WHAT THIS TASK INVOLVES:
The stretch from the line with "ATOM 73 C CA" through the line with "ATOM 77 C CA" in the records below: write it out exactly, and nothing else.

Items from a data source
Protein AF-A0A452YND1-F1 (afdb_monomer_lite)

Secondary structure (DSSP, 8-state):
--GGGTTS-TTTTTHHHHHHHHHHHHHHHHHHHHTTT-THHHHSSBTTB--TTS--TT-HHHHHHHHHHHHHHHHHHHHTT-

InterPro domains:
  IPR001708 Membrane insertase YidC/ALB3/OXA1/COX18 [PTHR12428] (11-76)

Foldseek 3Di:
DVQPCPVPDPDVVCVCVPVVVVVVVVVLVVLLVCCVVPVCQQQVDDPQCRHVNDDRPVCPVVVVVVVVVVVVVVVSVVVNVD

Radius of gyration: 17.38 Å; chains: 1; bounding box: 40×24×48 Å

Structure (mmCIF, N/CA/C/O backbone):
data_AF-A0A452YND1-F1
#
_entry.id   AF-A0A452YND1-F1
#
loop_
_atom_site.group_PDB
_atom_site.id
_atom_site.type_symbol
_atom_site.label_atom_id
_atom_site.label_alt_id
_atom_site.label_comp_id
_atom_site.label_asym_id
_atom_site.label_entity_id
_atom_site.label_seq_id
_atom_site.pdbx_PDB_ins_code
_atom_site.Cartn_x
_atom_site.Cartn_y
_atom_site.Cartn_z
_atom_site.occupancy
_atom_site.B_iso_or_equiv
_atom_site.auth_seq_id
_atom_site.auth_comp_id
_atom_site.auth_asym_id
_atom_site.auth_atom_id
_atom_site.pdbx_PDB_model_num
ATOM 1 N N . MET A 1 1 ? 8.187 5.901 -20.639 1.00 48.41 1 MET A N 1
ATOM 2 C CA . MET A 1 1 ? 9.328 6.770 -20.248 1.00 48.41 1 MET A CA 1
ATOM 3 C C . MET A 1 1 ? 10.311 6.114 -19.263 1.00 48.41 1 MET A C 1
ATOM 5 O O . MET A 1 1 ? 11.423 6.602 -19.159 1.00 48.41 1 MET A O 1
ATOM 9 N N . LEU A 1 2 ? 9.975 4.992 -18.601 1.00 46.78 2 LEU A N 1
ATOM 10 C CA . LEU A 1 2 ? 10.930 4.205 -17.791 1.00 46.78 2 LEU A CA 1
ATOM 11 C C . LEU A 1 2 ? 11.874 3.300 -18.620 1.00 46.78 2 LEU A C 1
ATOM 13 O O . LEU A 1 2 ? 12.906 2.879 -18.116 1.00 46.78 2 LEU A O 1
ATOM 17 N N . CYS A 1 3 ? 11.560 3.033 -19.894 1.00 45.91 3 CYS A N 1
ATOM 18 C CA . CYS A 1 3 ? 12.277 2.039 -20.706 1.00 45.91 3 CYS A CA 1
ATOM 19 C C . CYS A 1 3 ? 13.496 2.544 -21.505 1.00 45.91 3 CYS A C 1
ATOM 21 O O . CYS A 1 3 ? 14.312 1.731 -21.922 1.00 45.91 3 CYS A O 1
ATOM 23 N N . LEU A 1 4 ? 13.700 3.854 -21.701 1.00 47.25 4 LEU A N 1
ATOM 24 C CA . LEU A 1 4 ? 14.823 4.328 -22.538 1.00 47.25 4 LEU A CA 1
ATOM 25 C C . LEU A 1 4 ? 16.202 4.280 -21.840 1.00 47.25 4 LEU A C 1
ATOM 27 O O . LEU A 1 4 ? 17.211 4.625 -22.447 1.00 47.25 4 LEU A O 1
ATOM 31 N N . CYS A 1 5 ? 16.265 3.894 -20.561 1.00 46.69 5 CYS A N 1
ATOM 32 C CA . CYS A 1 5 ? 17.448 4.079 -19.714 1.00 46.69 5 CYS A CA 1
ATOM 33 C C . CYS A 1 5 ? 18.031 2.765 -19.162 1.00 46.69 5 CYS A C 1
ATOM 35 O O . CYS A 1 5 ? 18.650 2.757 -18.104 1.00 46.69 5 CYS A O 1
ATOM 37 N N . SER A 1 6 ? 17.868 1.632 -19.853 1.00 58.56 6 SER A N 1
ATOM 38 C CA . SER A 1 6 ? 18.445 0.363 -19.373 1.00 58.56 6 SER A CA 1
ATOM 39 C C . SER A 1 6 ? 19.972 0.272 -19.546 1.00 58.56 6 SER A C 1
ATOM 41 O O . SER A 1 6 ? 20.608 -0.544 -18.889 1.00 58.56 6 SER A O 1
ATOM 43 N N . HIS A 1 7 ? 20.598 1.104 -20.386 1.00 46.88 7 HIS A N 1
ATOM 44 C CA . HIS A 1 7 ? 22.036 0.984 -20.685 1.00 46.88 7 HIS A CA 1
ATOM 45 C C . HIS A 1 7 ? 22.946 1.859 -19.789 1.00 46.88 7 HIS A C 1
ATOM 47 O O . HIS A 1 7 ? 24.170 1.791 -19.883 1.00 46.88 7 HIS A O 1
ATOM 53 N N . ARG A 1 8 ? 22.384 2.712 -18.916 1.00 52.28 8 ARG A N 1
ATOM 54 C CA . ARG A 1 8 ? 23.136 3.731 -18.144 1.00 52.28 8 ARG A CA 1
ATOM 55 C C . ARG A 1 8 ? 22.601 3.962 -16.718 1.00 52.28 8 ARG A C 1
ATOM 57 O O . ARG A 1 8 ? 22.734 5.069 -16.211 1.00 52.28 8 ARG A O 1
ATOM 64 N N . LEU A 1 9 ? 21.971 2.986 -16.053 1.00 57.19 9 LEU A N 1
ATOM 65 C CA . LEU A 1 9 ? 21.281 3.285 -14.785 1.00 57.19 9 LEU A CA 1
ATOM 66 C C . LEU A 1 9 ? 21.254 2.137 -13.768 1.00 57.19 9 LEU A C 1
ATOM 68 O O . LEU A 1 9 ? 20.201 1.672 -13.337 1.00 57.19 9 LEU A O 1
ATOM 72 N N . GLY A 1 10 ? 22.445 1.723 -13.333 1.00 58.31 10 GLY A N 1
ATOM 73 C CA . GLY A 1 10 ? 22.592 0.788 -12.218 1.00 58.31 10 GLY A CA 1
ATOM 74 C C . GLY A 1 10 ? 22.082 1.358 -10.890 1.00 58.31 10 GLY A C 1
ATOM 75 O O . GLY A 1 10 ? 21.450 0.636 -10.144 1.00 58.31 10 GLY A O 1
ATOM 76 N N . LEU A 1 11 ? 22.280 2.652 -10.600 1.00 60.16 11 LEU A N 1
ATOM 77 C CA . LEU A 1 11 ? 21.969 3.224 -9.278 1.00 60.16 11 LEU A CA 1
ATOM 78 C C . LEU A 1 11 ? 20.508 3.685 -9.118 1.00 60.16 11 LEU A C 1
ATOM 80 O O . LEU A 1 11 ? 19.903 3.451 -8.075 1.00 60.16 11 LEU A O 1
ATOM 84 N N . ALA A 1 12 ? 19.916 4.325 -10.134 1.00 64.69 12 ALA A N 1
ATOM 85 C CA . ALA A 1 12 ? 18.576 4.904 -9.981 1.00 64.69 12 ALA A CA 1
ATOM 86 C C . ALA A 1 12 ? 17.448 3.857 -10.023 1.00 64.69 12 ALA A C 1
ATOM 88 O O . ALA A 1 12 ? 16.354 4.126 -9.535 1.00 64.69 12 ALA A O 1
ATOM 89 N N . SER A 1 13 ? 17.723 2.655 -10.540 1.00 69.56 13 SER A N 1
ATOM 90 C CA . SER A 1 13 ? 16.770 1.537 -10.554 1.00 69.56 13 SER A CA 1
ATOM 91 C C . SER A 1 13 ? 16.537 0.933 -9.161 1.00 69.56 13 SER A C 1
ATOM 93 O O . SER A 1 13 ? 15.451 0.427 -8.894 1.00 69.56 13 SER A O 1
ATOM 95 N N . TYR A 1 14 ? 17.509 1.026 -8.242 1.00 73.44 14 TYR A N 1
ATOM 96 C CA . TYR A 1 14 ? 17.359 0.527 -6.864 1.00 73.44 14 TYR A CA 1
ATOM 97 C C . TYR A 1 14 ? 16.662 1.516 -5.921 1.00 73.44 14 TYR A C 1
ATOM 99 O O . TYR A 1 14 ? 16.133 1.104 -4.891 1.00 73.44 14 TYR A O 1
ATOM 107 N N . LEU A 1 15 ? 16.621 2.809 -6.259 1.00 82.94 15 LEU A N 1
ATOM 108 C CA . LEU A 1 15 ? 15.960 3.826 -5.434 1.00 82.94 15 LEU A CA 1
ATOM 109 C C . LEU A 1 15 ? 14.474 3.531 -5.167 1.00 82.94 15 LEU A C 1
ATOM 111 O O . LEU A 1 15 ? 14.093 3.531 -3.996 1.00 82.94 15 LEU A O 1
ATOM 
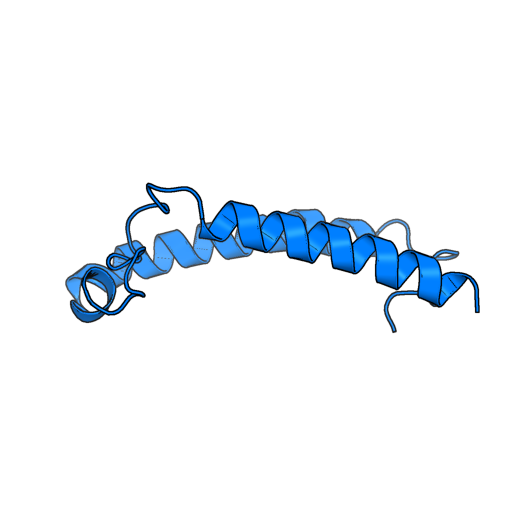115 N N . PRO A 1 16 ? 13.628 3.223 -6.169 1.00 82.75 16 PRO A N 1
ATOM 116 C CA . PRO A 1 16 ? 12.231 2.880 -5.903 1.00 82.75 16 PRO A CA 1
ATOM 117 C C . PRO A 1 16 ? 12.085 1.602 -5.062 1.00 82.75 16 PRO A C 1
ATOM 119 O O . PRO A 1 16 ? 11.174 1.521 -4.245 1.00 82.75 16 PRO A O 1
ATOM 122 N N . LEU A 1 17 ? 13.016 0.646 -5.169 1.00 83.88 17 LEU A N 1
ATOM 123 C CA . LEU A 1 17 ? 12.979 -0.596 -4.386 1.00 83.88 17 LEU A CA 1
ATOM 124 C C . LEU A 1 17 ? 13.073 -0.343 -2.871 1.00 83.88 17 LEU A C 1
ATOM 126 O O . LEU A 1 17 ? 12.482 -1.078 -2.088 1.00 83.88 17 LEU A O 1
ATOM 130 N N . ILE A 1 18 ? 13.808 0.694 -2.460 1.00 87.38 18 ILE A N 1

OUTPUT FOR THIS EXERCISE:
ATOM 73 C CA . GLY A 1 10 ? 22.592 0.788 -12.218 1.00 58.31 10 GLY A CA 1
ATOM 74 C C . GLY A 1 10 ? 22.082 1.358 -10.890 1.00 58.31 10 GLY A C 1
ATOM 75 O O . GLY A 1 10 ? 21.450 0.636 -10.144 1.00 58.31 10 GLY A O 1
ATOM 76 N N . LEU A 1 11 ? 22.280 2.652 -10.600 1.00 60.16 11 LEU A N 1
ATOM 77 C CA . LEU A 1 11 ? 21.969 3.224 -9.278 1.00 60.16 11 LEU A CA 1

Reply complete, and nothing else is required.